Pierre Baillio secured the land grant for the Kent House off Bayou Rapides in 1795, but it wasn’t until years later that the town of Alexandria was officially laid out on a map and incorporated. Industrialist Alexander Fulton requested the town’s first land survey in 1805, according to records at the Louisiana History Museum on Washington Street. That museum sits directly in the center of the 91-block area plotted out by Fulton.
As the Union Army retreated down the Red River in 1864, Union soldiers plundered downtown Alexandria, population 5,000. First-person written accounts describe a chaotic scene of destruction and heartbreak as area residents watched their businesses and homes be burnt to the ground.
The soldiers decimated 90 percent of the town. Courthouse records and valuable library volumes were destroyed, taking some of the parish’s history with it. “If that had not happened, you might wonder what kind of historical buildings we’d have from the antebellum period,” said Jerry Sanson, history professor at Louisiana State University in Alexandria. “The Kent House is about the only one left, because it was located a little further away from the path of destruction.”
In the mid-19th century, Rapides Parish was poised to be the scholarly center of the state with the new land grant university located near Pineville. The institution, now known as Louisiana State University, opened Jan. 2, 1860, with 19 cadets and five professors. However, another unfortunate fire in 1869 changed the destiny of the state’s premier institute of higher learning. Classes were moved out the charred building in Pineville and resumed in Baton Rouge, where the main campus remains today with more than 34,000 students and faculty. “If LSU had stayed here -- oh, my gosh -- that would have made a tremendous difference in Rapides Parish,” Sanson said. He explained that could have largely shifted the state’s economy into Central Louisiana with the creation of a more-educated workforce and the need for businesses to serve so many students and faculty. “There would be a large difference in quality of life here,” Sanson said.
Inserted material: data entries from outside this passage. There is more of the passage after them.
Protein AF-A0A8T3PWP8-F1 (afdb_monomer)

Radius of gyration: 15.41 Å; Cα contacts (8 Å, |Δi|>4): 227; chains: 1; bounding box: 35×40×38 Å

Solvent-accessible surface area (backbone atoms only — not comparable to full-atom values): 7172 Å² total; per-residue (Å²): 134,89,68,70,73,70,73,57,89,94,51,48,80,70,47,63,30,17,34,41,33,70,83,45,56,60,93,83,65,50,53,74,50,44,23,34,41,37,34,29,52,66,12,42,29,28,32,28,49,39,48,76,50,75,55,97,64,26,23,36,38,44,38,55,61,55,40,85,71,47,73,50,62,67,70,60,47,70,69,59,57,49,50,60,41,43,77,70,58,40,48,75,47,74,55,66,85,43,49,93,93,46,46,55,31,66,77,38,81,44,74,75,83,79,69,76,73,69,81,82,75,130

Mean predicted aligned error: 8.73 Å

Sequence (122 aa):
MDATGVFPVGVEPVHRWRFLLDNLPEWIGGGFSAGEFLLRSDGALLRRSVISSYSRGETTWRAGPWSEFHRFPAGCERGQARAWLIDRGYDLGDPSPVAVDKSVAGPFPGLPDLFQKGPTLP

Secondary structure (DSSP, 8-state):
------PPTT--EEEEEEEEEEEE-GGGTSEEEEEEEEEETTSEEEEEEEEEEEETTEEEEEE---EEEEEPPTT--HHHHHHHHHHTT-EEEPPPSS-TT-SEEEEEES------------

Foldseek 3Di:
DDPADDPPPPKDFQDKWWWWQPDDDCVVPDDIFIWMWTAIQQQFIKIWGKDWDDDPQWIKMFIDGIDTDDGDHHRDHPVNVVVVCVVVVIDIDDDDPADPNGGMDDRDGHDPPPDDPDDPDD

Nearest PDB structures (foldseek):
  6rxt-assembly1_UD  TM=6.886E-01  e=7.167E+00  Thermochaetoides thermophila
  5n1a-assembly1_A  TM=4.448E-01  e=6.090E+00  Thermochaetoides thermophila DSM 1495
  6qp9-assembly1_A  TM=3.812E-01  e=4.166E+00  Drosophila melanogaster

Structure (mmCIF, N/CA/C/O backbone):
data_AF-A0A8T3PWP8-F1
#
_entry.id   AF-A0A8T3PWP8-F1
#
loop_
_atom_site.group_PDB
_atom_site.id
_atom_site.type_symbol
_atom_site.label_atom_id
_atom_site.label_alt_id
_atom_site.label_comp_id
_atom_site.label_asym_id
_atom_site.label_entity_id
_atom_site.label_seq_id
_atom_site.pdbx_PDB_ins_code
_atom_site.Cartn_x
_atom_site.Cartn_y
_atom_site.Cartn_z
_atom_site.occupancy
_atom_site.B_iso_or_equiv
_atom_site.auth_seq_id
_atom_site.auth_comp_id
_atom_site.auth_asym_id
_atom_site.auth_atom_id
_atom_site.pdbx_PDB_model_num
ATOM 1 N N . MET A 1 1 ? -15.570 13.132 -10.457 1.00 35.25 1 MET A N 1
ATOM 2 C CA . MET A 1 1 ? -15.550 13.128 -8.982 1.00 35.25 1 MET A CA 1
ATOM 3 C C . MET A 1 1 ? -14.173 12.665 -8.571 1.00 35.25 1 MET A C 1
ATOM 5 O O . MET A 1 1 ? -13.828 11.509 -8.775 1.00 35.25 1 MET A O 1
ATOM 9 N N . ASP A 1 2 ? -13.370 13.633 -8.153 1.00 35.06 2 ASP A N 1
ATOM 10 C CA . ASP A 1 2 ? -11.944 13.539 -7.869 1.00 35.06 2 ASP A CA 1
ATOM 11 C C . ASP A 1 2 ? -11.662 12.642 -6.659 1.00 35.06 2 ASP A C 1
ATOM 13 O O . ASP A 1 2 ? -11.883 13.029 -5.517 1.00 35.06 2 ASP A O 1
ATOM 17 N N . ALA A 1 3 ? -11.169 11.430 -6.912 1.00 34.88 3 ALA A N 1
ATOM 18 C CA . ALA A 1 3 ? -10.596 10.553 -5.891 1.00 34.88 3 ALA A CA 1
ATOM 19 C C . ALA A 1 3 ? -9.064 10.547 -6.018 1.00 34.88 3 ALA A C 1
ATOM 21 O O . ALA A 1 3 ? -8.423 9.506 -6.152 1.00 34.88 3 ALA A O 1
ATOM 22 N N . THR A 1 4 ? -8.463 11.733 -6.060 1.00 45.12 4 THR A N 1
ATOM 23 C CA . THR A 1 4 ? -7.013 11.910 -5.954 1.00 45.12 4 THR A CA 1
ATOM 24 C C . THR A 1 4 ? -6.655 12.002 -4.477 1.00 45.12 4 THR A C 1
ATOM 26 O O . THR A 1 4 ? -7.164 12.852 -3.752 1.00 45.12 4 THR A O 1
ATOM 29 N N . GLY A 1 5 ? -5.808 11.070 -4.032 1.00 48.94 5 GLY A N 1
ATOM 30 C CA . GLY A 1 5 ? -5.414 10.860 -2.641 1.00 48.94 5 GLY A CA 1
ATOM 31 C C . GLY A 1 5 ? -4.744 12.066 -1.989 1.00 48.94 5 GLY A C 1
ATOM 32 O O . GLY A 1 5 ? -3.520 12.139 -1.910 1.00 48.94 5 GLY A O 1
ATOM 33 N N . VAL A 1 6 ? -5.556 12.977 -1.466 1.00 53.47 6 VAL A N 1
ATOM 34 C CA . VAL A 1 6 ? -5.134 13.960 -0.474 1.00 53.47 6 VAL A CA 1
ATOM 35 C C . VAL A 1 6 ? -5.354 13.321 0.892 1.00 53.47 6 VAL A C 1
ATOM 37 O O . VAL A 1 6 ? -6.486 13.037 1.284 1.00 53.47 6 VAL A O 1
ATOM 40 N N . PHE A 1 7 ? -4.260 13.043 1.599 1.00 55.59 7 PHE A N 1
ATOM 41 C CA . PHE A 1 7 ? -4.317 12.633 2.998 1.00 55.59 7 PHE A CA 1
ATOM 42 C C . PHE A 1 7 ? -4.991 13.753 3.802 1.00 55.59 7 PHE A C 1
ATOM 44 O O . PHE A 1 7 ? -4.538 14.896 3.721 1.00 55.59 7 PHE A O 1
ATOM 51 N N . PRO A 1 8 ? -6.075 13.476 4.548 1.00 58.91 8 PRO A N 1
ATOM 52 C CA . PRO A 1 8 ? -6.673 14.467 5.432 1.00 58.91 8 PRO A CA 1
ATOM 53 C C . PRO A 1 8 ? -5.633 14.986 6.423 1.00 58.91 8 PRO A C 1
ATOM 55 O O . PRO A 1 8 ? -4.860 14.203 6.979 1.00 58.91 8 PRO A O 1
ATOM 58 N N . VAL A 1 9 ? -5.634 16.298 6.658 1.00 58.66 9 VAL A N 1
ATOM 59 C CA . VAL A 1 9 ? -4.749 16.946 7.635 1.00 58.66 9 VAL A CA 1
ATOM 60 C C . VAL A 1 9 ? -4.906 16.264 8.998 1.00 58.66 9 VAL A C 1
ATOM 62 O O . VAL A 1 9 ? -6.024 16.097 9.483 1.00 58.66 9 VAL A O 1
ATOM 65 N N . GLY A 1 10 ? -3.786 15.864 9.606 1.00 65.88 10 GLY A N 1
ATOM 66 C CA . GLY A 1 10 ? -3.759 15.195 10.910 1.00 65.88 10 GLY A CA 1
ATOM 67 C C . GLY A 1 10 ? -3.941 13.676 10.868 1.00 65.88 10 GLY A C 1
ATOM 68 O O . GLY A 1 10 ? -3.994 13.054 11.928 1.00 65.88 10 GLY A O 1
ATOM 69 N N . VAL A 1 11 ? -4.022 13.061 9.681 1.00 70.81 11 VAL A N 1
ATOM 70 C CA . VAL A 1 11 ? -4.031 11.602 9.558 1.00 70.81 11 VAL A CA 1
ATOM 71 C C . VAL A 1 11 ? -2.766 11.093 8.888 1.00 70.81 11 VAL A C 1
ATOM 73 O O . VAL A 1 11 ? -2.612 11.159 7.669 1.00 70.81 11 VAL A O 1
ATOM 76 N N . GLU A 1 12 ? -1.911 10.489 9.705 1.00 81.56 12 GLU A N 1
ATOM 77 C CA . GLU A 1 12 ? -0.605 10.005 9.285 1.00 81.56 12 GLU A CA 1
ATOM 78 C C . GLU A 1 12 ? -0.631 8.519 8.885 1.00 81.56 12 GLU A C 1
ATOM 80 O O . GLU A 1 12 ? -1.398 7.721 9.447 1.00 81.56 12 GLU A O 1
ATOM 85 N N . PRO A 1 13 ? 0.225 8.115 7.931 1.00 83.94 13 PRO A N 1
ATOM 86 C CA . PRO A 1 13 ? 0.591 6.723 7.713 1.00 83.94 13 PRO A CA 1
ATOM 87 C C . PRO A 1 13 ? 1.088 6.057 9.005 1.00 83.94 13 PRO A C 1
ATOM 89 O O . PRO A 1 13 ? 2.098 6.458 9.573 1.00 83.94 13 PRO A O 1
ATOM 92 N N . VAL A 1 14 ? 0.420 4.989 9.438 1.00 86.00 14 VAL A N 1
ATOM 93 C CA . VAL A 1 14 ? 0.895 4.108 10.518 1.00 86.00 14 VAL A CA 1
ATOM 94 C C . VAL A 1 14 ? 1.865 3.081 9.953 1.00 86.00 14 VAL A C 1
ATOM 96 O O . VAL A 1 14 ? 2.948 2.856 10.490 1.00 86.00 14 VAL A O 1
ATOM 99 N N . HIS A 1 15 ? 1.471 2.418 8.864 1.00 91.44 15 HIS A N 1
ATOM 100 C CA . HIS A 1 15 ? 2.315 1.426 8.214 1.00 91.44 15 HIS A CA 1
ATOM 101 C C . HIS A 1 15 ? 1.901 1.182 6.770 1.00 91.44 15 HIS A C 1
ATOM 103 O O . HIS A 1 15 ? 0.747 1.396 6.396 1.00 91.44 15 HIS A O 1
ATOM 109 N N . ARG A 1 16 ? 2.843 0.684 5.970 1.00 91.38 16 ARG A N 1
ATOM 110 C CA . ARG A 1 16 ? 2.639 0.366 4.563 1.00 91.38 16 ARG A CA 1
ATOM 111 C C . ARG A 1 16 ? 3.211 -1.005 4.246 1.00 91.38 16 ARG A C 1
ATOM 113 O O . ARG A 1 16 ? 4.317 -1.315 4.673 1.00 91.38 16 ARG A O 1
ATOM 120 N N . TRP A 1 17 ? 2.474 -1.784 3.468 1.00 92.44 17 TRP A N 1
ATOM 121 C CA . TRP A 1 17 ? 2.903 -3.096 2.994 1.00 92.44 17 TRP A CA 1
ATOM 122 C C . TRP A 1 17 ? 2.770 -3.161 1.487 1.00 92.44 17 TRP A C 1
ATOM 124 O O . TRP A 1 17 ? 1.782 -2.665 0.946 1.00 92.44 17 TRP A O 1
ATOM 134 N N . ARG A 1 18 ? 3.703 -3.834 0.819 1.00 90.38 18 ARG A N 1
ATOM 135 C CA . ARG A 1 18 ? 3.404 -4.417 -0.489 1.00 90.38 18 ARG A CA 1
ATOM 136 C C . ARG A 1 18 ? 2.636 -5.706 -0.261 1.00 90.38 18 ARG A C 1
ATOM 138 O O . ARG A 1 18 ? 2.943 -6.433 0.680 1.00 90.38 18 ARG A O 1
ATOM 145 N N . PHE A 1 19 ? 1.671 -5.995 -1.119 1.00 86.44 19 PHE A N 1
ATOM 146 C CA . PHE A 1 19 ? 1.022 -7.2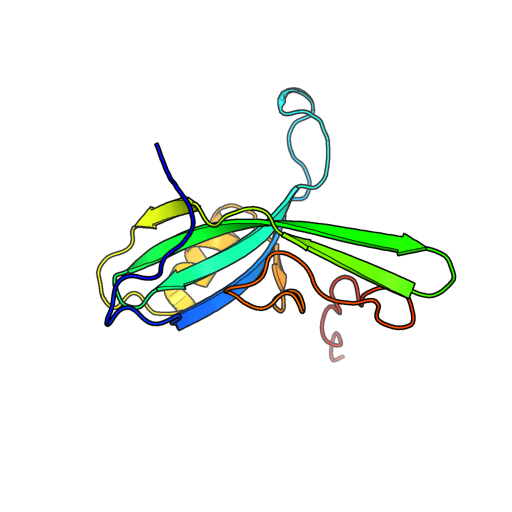93 -1.144 1.00 86.44 19 PHE A CA 1
ATOM 147 C C . PHE A 1 19 ? 1.174 -7.957 -2.504 1.00 86.44 19 PHE A C 1
ATOM 149 O O . PHE A 1 19 ? 1.215 -7.287 -3.542 1.00 86.44 19 PHE A O 1
ATOM 156 N N . LEU A 1 20 ? 1.213 -9.281 -2.464 1.00 79.94 20 LEU A N 1
ATOM 157 C CA . LEU A 1 20 ? 0.889 -10.145 -3.583 1.00 79.94 20 LEU A CA 1
ATOM 158 C C . LEU A 1 20 ? -0.359 -10.935 -3.188 1.00 79.94 20 LEU A C 1
ATOM 160 O O . LEU A 1 20 ? -0.444 -11.464 -2.081 1.00 79.94 20 LEU A O 1
ATOM 164 N N . LEU A 1 21 ? -1.327 -11.001 -4.089 1.00 70.69 21 LEU A N 1
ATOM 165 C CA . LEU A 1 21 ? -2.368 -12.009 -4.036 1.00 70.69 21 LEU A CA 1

Rapides Parish saw the launch of a new industry around 1891 when Joseph A. Bentley and his partner E.W. Zimmerman started their lumber business just north of Alexandria. Numerous loggers followed their lead. Northern companies that had cut out most of the New England timber started heading south on Louisiana’s new railroad. However, those companies had stripped the forests in the 1920s and didn’t stick around long enough to replant. That brought the Depression to this region early, so Franklin Roosevelt’s Civilian Conservation Corps couldn’t come soon enough. The CCC trained men in forestry and agriculture, teaching them to replant and build nurseries that eventually revamped one of Rapides Parish’s major industries.
One of Rapides Parish’s most significant contributions to the free world came during World War II, when thousands of soldiers trained in the region’s six military outlets. During World War II, Alexandria grew from about 20,000 people to about 200,000 as businesses moved in to serve the troops. Struggling businesses were revived, but the war ended, and the troops left and took their spending money with them.
The integration of schools is a turning point for nearly every community. For the Alexandria area, that occurred first in 1969, eight years after a school desegregation lawsuit was filed. But a 1980 desegregation court order is perhaps what most rocked the foundation of Rapides Parish’s school system. That’s when U.S. District Judge Nauman Scott insisted that the school system integrate with a massive new plan that closed some schools, forced busing, created neighborhood schools and reassigned principals. The district has changed school zones since then and remains under desegregation orders that still affect nearly every zoning and hiring decision the School Board has made in the past four decades.
Transportation developments have significantly transformed Rapides Parish throughout the years, including the first bridges and river access, but Interstate 49 has taken the parish’s accessibility to a new level. Transportation officials and politicians said the highway would be done in 1973, then 1984, then 1993, but botched land deals, environmental studies, bond glitches and typical political setbacks took decades to overcome. While the majority of the road was finished in the early 1990s, the last stretch through Alexandria wasn’t completed until 1997.
The parish has a total area of 1,362 square miles, of which 1,323 square miles is land and 39 square miles (2.89%) is water. The population recorded in the 1900 Federal Census was 39,578. The 2020 census recorded 129,648 residents in the Parish.
Neigboring parishes are Grant Parish (north), La Salle Parish (northeast), Avoyelles Parish (east), Evangeline Parish (southeast), Allen Parish (southwest), Vernon Parish (west), and Natchitoches Parish (northwest). Communities in the parish include Alexandria, Pineville, Ball, Boyce, Cheneyville, Glenmora, Lecompte, Woodworth, Forest Hill, McNary, Deville, Libuse, and Tioga.